§ **Exercise description**:
One number alone answers this: the count of lines below in which the word "purpuratus" is found.

(Dataset items)
'''
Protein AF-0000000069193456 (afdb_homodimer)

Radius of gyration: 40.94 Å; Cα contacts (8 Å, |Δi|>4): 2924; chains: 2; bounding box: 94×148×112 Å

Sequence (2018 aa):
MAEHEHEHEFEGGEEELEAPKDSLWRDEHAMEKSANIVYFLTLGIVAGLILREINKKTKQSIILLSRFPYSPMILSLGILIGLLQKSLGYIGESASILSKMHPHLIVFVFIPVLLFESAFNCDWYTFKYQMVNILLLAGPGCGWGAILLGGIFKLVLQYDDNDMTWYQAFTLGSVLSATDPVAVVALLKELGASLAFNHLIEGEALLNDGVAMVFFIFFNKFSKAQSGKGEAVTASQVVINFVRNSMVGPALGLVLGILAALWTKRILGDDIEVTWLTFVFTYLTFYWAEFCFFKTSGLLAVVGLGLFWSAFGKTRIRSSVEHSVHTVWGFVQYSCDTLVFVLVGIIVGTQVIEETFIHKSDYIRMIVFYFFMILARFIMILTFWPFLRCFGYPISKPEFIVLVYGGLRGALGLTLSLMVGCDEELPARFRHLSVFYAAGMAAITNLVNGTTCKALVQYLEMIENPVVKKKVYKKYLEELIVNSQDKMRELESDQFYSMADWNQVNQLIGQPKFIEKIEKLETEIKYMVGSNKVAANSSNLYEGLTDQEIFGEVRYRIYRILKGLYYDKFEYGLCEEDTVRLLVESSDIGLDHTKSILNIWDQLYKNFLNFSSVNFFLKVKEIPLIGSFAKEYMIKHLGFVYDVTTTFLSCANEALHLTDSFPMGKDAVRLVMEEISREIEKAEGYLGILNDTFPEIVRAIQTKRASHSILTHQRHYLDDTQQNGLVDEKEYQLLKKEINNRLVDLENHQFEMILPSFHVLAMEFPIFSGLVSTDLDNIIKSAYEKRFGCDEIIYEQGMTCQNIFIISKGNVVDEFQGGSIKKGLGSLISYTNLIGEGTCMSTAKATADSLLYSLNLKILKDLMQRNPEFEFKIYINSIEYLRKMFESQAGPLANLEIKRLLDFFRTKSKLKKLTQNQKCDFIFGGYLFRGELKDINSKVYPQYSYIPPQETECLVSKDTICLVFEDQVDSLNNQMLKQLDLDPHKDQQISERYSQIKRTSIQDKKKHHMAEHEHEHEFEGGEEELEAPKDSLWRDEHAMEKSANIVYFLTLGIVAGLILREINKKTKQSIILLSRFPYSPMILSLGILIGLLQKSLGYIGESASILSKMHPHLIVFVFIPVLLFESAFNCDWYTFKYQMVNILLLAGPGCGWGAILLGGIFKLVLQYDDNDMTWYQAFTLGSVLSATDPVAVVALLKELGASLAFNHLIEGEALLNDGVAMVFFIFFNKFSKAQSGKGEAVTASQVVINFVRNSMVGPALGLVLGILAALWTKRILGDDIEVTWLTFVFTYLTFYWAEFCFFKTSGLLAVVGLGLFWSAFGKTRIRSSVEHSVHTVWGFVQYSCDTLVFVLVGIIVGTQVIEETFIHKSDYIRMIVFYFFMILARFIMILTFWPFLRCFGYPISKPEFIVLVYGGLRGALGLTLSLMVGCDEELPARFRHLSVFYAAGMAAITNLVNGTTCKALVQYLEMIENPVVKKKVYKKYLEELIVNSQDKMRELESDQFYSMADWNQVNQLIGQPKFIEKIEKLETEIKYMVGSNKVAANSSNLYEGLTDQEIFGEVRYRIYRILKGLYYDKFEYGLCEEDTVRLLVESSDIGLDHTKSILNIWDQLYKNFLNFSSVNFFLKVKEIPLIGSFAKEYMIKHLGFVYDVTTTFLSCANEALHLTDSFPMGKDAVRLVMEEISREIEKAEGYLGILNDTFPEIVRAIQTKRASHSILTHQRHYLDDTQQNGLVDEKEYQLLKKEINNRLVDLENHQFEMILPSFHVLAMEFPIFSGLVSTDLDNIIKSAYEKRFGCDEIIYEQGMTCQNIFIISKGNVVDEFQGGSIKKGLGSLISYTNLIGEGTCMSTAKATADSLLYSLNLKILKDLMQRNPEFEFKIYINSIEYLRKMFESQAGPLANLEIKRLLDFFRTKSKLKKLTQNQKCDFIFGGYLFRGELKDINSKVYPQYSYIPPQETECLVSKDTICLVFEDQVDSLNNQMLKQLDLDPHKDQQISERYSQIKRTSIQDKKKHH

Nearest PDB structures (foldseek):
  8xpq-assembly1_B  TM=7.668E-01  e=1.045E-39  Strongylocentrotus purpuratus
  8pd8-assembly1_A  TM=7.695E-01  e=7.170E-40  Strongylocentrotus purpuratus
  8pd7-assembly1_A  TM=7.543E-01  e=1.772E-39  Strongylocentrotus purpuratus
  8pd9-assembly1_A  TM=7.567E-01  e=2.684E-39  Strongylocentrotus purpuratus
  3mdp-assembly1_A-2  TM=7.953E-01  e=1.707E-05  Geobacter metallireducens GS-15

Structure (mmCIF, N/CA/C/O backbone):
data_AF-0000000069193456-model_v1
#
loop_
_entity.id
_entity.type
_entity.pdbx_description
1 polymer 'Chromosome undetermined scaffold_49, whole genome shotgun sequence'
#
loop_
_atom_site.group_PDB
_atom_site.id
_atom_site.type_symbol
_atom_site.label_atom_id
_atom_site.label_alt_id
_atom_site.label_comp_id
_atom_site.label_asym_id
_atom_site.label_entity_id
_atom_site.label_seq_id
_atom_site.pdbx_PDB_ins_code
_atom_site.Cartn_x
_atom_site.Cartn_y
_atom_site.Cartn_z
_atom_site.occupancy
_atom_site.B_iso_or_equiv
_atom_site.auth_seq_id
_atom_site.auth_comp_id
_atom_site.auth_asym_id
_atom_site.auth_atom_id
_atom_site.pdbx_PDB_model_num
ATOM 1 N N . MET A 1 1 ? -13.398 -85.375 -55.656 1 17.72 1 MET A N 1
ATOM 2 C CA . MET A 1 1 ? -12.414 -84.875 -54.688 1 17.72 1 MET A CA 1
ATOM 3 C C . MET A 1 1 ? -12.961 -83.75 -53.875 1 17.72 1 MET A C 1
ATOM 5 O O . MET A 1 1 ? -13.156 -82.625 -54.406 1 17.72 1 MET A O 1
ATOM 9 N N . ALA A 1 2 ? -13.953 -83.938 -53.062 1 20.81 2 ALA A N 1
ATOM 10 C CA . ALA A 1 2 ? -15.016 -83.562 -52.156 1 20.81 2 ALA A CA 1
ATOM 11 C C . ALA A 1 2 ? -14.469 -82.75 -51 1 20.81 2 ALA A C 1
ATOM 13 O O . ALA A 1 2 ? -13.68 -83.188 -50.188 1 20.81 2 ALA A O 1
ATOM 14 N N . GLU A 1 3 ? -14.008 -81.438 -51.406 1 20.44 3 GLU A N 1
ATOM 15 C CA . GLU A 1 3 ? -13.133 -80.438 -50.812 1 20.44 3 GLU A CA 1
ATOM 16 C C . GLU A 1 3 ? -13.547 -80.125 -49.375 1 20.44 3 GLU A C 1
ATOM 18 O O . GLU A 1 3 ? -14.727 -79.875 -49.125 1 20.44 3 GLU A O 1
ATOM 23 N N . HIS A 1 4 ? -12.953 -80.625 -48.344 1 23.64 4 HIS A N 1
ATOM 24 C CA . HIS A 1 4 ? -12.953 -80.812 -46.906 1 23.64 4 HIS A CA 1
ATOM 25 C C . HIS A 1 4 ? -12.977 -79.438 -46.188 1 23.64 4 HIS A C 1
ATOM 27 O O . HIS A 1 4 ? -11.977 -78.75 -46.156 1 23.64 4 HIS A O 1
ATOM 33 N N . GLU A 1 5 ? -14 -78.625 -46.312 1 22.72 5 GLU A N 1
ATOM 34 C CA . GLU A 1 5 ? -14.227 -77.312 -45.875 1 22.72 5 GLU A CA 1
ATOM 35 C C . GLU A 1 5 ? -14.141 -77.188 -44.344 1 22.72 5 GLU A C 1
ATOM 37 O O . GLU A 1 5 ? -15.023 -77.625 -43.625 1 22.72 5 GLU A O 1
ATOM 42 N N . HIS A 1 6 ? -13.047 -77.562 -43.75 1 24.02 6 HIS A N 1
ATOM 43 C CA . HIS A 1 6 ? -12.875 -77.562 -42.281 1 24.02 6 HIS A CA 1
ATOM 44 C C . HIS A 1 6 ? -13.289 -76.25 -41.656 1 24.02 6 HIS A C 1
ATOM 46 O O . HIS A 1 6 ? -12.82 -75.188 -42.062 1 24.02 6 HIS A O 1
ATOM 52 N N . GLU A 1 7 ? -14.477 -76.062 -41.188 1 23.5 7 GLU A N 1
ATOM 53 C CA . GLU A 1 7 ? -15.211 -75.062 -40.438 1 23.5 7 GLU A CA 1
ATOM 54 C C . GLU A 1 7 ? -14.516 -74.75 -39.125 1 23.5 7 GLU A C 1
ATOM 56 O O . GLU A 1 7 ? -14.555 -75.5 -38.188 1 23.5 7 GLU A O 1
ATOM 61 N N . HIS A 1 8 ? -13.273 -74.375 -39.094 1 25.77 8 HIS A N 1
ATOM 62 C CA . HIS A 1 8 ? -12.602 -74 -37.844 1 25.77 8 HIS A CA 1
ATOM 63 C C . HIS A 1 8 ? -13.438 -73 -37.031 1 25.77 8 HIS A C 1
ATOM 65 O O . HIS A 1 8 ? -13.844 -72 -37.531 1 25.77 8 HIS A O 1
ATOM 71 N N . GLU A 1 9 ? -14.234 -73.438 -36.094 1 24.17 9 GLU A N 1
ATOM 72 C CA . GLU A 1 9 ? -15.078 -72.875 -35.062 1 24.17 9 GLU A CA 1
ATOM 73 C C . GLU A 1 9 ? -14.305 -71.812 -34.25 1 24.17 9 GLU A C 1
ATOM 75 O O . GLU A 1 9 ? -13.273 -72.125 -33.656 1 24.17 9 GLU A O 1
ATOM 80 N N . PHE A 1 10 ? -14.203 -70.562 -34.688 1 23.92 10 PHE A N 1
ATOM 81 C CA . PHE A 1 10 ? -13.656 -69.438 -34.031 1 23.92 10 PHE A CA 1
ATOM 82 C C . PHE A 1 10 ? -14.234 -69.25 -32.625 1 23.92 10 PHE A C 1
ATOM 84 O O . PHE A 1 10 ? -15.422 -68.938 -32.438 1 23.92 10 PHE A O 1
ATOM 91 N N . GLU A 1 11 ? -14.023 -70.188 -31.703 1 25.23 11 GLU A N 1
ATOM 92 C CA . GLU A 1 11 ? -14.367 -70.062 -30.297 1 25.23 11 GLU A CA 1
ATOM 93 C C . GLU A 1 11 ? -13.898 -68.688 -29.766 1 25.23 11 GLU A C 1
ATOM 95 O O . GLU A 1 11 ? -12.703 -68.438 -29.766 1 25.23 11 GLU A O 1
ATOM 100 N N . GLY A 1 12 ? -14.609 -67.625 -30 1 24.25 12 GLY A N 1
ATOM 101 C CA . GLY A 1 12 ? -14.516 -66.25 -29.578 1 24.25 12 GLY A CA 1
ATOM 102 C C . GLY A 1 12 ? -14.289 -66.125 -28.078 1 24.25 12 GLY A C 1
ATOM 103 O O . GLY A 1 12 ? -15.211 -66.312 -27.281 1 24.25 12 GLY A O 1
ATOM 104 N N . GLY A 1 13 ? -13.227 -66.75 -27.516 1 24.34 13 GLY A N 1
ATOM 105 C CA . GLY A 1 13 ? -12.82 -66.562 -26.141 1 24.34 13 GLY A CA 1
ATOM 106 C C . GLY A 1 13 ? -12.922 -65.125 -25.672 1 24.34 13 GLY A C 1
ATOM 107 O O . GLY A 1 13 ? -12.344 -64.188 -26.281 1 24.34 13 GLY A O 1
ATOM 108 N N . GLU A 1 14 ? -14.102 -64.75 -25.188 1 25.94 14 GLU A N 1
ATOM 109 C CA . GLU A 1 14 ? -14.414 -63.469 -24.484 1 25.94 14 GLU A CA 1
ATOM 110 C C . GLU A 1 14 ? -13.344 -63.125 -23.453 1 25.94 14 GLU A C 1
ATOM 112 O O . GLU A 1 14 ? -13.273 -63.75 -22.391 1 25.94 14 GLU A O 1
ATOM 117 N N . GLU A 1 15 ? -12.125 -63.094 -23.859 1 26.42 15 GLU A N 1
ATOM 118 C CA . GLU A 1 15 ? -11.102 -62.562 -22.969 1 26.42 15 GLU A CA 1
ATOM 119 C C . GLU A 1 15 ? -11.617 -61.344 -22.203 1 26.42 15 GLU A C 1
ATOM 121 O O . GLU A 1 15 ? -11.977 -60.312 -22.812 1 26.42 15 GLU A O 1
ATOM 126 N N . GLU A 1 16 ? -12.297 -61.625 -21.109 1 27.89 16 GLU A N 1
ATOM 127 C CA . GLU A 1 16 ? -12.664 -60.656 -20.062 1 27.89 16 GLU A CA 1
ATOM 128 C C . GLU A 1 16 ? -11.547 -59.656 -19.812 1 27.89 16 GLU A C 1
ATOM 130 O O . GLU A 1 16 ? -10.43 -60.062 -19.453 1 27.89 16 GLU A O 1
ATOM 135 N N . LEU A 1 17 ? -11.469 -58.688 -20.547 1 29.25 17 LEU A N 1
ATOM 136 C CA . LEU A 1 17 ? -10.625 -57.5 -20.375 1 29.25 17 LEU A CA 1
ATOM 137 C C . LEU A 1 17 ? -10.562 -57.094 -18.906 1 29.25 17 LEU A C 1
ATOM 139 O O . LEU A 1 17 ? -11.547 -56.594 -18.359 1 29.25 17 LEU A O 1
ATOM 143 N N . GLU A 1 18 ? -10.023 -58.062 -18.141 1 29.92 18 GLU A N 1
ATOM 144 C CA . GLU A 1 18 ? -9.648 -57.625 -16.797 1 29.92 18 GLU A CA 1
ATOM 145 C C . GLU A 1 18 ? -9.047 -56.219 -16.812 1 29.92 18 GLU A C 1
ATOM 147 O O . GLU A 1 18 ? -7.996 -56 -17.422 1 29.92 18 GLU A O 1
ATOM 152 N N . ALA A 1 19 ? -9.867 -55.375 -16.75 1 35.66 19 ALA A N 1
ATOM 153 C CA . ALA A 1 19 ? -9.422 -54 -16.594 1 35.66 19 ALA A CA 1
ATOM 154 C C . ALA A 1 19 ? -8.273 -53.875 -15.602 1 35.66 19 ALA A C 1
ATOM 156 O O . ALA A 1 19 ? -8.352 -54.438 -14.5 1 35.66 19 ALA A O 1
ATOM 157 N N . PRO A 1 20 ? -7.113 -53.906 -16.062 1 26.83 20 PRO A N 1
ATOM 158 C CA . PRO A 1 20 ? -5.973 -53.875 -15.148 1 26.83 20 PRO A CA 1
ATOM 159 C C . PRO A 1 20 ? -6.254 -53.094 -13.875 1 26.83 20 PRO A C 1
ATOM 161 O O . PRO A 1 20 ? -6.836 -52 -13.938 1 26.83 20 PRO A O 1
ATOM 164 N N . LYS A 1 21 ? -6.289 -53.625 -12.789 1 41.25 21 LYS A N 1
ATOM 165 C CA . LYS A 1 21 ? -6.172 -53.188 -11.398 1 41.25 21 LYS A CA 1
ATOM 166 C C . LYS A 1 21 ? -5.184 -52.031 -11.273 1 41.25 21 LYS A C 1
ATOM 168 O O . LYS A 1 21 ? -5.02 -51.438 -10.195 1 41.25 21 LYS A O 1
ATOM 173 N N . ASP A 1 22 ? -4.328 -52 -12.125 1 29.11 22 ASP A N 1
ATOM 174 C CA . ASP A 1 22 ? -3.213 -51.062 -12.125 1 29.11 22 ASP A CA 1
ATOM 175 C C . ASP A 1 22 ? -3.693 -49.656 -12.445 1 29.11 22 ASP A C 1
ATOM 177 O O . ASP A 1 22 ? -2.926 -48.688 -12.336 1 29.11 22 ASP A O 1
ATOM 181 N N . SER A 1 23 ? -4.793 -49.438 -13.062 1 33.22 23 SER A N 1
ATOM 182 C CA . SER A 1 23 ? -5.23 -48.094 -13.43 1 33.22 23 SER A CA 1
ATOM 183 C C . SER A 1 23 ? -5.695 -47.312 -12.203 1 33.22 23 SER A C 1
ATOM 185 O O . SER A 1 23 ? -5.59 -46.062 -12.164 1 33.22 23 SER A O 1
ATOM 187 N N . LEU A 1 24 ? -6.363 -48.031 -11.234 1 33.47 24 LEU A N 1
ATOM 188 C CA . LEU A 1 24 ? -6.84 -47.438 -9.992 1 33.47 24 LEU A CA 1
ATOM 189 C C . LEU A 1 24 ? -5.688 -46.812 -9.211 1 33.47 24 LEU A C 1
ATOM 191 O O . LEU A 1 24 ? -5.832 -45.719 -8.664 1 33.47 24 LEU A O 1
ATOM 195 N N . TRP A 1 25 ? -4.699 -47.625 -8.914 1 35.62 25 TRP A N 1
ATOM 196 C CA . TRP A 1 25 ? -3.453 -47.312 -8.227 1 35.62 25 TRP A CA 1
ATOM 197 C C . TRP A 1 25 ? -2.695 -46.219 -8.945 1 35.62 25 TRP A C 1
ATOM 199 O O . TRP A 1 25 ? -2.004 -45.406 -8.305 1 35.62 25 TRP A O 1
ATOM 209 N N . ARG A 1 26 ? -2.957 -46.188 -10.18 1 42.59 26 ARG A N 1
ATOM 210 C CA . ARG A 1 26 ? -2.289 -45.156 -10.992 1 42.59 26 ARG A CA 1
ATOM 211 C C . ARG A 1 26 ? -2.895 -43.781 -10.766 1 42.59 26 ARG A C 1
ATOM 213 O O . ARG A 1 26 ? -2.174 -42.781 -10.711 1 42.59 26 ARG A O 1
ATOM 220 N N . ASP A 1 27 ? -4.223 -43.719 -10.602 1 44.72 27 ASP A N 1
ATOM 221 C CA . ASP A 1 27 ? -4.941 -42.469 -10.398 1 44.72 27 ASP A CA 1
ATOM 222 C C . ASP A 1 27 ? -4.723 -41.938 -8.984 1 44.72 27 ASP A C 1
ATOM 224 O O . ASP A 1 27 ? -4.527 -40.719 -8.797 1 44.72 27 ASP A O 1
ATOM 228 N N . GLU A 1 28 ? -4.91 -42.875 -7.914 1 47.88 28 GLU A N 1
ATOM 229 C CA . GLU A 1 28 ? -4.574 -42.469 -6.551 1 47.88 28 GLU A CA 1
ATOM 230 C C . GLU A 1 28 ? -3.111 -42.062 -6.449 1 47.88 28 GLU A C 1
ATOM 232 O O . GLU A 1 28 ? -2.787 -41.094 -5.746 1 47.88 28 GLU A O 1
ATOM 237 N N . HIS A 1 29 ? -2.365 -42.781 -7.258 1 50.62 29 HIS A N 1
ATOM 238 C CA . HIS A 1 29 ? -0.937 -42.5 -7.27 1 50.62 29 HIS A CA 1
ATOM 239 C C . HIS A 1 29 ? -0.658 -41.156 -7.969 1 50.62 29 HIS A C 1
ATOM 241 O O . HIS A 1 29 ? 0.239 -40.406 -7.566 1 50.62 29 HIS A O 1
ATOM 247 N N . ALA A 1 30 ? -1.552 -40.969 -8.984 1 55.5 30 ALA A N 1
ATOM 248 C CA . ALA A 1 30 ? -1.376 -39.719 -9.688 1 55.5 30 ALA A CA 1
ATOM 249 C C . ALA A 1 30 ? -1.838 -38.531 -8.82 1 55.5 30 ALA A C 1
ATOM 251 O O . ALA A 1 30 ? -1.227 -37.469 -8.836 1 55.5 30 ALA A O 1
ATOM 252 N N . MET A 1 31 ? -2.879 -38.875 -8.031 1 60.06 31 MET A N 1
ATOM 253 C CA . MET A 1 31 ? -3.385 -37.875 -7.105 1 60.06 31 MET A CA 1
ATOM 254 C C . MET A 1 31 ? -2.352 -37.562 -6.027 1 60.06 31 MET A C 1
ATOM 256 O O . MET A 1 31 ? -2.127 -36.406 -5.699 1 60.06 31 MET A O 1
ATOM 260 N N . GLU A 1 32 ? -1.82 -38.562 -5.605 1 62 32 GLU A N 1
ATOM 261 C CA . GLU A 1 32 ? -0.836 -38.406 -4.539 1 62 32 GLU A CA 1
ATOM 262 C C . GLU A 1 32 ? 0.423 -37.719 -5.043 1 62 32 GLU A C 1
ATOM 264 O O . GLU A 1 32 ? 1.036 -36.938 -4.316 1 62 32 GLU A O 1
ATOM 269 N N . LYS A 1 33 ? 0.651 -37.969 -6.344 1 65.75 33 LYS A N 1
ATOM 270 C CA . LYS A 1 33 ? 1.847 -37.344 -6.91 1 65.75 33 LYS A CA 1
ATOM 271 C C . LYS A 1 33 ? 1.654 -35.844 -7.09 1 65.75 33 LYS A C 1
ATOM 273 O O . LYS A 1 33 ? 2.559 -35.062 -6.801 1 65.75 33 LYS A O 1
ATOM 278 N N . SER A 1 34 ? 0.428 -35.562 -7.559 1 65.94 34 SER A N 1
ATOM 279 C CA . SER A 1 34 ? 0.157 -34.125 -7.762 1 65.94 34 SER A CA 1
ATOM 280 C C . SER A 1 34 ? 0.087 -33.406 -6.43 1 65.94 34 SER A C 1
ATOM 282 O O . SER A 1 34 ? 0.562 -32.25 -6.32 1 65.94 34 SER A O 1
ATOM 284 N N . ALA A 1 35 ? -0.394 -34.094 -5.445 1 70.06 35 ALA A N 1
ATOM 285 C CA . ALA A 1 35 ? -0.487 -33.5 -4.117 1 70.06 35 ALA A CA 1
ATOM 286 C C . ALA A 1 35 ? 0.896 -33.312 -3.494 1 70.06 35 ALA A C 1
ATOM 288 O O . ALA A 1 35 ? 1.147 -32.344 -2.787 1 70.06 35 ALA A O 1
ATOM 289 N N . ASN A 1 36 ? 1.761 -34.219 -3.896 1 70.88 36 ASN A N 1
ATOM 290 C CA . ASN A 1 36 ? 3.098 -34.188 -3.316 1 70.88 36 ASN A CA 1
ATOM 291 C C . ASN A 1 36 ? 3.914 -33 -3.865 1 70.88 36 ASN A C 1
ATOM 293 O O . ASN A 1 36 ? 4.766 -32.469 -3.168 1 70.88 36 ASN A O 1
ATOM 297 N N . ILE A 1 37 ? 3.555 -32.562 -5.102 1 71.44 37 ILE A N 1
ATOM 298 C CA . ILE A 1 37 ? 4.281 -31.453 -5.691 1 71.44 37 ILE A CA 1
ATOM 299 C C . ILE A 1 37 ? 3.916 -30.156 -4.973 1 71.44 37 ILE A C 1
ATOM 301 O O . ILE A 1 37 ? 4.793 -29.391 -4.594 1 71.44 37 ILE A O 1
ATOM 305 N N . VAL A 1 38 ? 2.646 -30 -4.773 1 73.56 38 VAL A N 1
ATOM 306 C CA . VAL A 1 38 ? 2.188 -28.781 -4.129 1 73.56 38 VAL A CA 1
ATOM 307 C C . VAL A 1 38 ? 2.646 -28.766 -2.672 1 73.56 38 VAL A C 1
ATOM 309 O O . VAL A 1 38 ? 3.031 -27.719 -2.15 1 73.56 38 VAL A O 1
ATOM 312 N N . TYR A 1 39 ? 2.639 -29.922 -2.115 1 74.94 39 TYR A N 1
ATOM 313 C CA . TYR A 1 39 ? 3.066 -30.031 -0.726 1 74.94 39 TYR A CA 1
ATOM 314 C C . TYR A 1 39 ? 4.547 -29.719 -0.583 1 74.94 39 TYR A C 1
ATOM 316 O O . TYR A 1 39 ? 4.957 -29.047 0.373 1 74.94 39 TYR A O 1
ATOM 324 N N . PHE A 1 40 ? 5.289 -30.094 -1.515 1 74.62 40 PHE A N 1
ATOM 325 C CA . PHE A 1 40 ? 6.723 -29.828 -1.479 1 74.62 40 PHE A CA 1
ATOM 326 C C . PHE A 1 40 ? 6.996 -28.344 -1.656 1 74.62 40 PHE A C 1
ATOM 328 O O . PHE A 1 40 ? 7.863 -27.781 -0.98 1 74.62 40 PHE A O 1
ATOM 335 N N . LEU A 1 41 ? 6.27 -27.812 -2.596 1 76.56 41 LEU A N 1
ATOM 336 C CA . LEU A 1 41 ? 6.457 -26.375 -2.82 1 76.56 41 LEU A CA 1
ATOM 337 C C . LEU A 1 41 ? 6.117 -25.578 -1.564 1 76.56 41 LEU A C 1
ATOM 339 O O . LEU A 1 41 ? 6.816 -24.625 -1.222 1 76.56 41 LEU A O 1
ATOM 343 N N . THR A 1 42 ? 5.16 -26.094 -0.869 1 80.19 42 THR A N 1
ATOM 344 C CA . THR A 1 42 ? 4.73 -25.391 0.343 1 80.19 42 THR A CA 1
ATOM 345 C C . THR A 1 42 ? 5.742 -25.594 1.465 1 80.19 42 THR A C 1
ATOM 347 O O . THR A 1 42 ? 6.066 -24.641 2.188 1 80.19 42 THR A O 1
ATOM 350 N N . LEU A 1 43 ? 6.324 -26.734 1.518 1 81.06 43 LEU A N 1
'''
§ **Answer to the exercise**:
4